Researchers from Argonne National Laboratory have demonstrated new storage performance benchmarks for the Polaris supercomputer housed at the Argonne Leadership Computing Facility (ALCF), a U.S. Department of Energy (DOE) Office of Science user facility.

As part of the first-ever release of storage performance benchmarks from the open AI engineering consortium MLCommons, Argonne researchers led by ALCF computer scientist Huihuo Zheng—who co-chaired the evaluation—announced the results of their assessment of Polaris and its supporting file system, the Eagle Lustre file system. The benchmarks, which were created through a collaboration of AI leaders in industry and academia, measure storage performance for machine learning (ML) training workloads.

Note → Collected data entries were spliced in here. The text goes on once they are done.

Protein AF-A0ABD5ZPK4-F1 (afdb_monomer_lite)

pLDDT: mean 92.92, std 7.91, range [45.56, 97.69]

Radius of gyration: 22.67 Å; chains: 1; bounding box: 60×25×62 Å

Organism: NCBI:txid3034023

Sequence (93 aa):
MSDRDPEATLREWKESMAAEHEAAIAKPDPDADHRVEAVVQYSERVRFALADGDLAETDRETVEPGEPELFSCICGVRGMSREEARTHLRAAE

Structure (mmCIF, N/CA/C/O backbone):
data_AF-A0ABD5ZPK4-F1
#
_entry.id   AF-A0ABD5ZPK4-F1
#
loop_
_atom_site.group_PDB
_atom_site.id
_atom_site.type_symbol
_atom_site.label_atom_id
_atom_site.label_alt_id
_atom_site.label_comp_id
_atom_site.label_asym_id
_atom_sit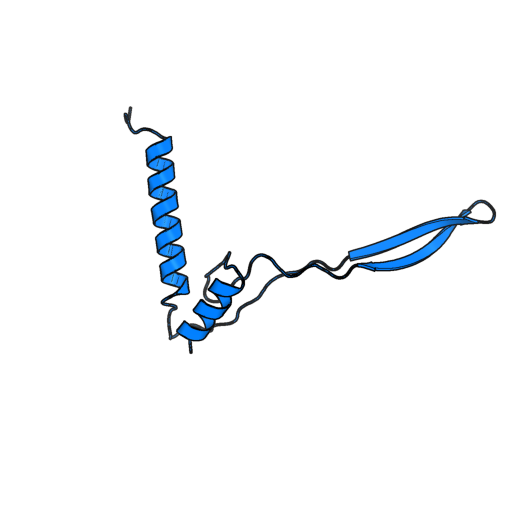e.label_entity_id
_atom_site.label_seq_id
_atom_site.pdbx_PDB_ins_code
_atom_site.Cartn_x
_atom_site.Cartn_y
_atom_site.Cartn_z
_atom_site.occupancy
_atom_site.B_iso_or_equiv
_atom_site.auth_seq_id
_atom_site.auth_comp_id
_atom_site.auth_asym_id
_atom_site.auth_atom_id
_atom_site.pdbx_PDB_model_num
ATOM 1 N N . MET A 1 1 ? 38.617 -16.588 0.341 1.00 45.56 1 MET A N 1
ATOM 2 C CA . MET A 1 1 ? 37.371 -15.975 0.854 1.00 45.56 1 MET A CA 1
ATOM 3 C C . MET A 1 1 ? 37.152 -14.734 0.012 1.00 45.56 1 MET A C 1
ATOM 5 O O . MET A 1 1 ? 38.138 -14.054 -0.226 1.00 45.56 1 MET A O 1
ATOM 9 N N . SER A 1 2 ? 35.971 -14.534 -0.576 1.00 57.44 2 SER A N 1
ATOM 10 C CA . SER A 1 2 ? 35.779 -13.457 -1.558 1.00 57.44 2 SER A CA 1
ATOM 11 C C . SER A 1 2 ? 36.004 -12.099 -0.891 1.00 57.44 2 SER A C 1
ATOM 13 O O . SER A 1 2 ? 35.241 -11.726 -0.008 1.00 57.44 2 SER A O 1
ATOM 15 N N . ASP A 1 3 ? 37.049 -11.394 -1.324 1.00 64.56 3 ASP A N 1
ATOM 16 C CA . ASP A 1 3 ? 37.452 -10.038 -0.919 1.00 64.56 3 ASP A CA 1
ATOM 17 C C . ASP A 1 3 ? 36.534 -8.988 -1.572 1.00 64.56 3 ASP A C 1
ATOM 19 O O . ASP A 1 3 ? 36.976 -8.039 -2.209 1.00 64.56 3 ASP A O 1
ATOM 23 N N . ARG A 1 4 ? 35.221 -9.232 -1.555 1.00 71.38 4 ARG A N 1
ATOM 24 C CA . ARG A 1 4 ? 34.254 -8.294 -2.123 1.00 71.38 4 ARG A CA 1
ATOM 25 C C . ARG A 1 4 ? 33.665 -7.506 -0.974 1.00 71.38 4 ARG A C 1
ATOM 27 O O . ARG A 1 4 ? 33.087 -8.105 -0.068 1.00 71.38 4 ARG A O 1
ATOM 34 N N . ASP A 1 5 ? 33.839 -6.189 -1.026 1.00 87.69 5 ASP A N 1
ATOM 35 C CA . ASP A 1 5 ? 33.233 -5.270 -0.073 1.00 87.69 5 ASP A CA 1
ATOM 36 C C . ASP A 1 5 ? 31.716 -5.548 -0.003 1.00 87.69 5 ASP A C 1
ATOM 38 O O . ASP A 1 5 ? 31.015 -5.450 -1.024 1.00 87.69 5 ASP A O 1
ATOM 42 N N . PRO A 1 6 ? 31.197 -5.986 1.156 1.00 89.31 6 PRO A N 1
ATOM 43 C CA . PRO A 1 6 ? 29.803 -6.392 1.274 1.00 89.31 6 PRO A CA 1
ATOM 44 C C . PRO A 1 6 ? 28.853 -5.210 1.054 1.00 89.31 6 PRO A C 1
ATOM 46 O O . PRO A 1 6 ? 27.753 -5.400 0.534 1.00 89.31 6 PRO A O 1
ATOM 49 N N . GLU A 1 7 ? 29.278 -3.990 1.389 1.00 93.00 7 GLU A N 1
ATOM 50 C CA . GLU A 1 7 ? 28.488 -2.779 1.174 1.00 93.00 7 GLU A CA 1
ATOM 51 C C . GLU A 1 7 ? 28.396 -2.408 -0.310 1.00 93.00 7 GLU A C 1
ATOM 53 O O . GLU A 1 7 ? 27.307 -2.079 -0.785 1.00 93.00 7 GLU A O 1
ATOM 58 N N . ALA A 1 8 ? 29.494 -2.512 -1.065 1.00 93.06 8 ALA A N 1
ATOM 59 C CA . ALA A 1 8 ? 29.491 -2.357 -2.518 1.00 93.06 8 ALA A CA 1
ATOM 60 C C . ALA A 1 8 ? 28.569 -3.384 -3.182 1.00 93.06 8 ALA A C 1
ATOM 62 O O . ALA A 1 8 ? 27.686 -3.002 -3.946 1.00 93.06 8 ALA A O 1
ATOM 63 N N . THR A 1 9 ? 28.686 -4.655 -2.789 1.00 91.19 9 THR A N 1
ATOM 64 C CA . THR A 1 9 ? 27.845 -5.734 -3.328 1.00 91.19 9 THR A CA 1
ATOM 65 C C . THR A 1 9 ? 26.356 -5.475 -3.064 1.00 91.19 9 THR A C 1
ATOM 67 O O . THR A 1 9 ? 25.516 -5.680 -3.940 1.00 91.19 9 THR A O 1
ATOM 70 N N . LEU A 1 10 ? 26.007 -4.997 -1.862 1.00 94.44 10 LEU A N 1
ATOM 71 C CA . LEU A 1 10 ? 24.630 -4.640 -1.515 1.00 94.44 10 LEU A CA 1
ATOM 72 C C . LEU A 1 10 ? 24.120 -3.446 -2.332 1.00 94.44 10 LEU A C 1
ATOM 74 O O . LEU A 1 10 ? 22.946 -3.418 -2.699 1.00 94.44 10 LEU A O 1
ATOM 78 N N . ARG A 1 11 ? 24.975 -2.454 -2.595 1.00 95.50 11 ARG A N 1
ATOM 79 C CA . ARG A 1 11 ? 24.620 -1.271 -3.386 1.00 95.50 11 ARG A CA 1
ATOM 80 C C . ARG A 1 11 ? 24.331 -1.644 -4.835 1.00 95.50 11 ARG A C 1
ATOM 82 O O . ARG A 1 11 ? 23.258 -1.309 -5.317 1.00 95.50 11 ARG A O 1
ATOM 89 N N . GLU A 1 12 ? 25.219 -2.415 -5.459 1.00 95.12 12 GLU A N 1
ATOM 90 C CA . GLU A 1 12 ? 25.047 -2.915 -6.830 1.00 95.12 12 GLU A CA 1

Performance was assessed using two distinct MLPerf Storage AI workloads, UNet3D and Bert. Polaris, developed in collaboration with Hewlett Packard Enterprise (HPE), delivers 44 double-precision tensor flops and comprises 560 nodes interconnected via HPE Slingshot. Each node has four NVIDIA A100 GPU accelerator and two 1.6 terabyte NVMe drives. Eagle is a Lustre parallel file system residing on an HPE ClusterStor E1000 platform, offering 100 petabytes of usable capacity across 8480 disk drives. It has 160 object storage targets and 40 metadata targets, with an aggregate transfer rate of 659 gigabytes per second (GB/s).

The storage benchmarks were achieved on Polaris by running datasets hosted on both the Eagle Lustre file system and node-local solid-state drives (SSDs), so as to emulate the behavior of users executing AI workloads. The announced results demonstrate a remarkable linear performance increase in I/O throughput for both UNet3D and Bert as the workloads were scaled to 2048 accelerators. Polaris’s efficient I/O handling enables data transfers to overlap with computation, achieving an effective accelerator utilization rate of nearly 100 percent.

The I/O-intensive UNet3D achieved a peak throughput of 200 GB/s with the Eagle file system; leveraging the node-local NVMe SSDs, the researchers observed throughput of 800 GB/s. The less-intensive Bert workload demonstrated the same remarkable scaling pattern, showcasing the capability of ALCF systems for efficient state-of-the-art AI operations.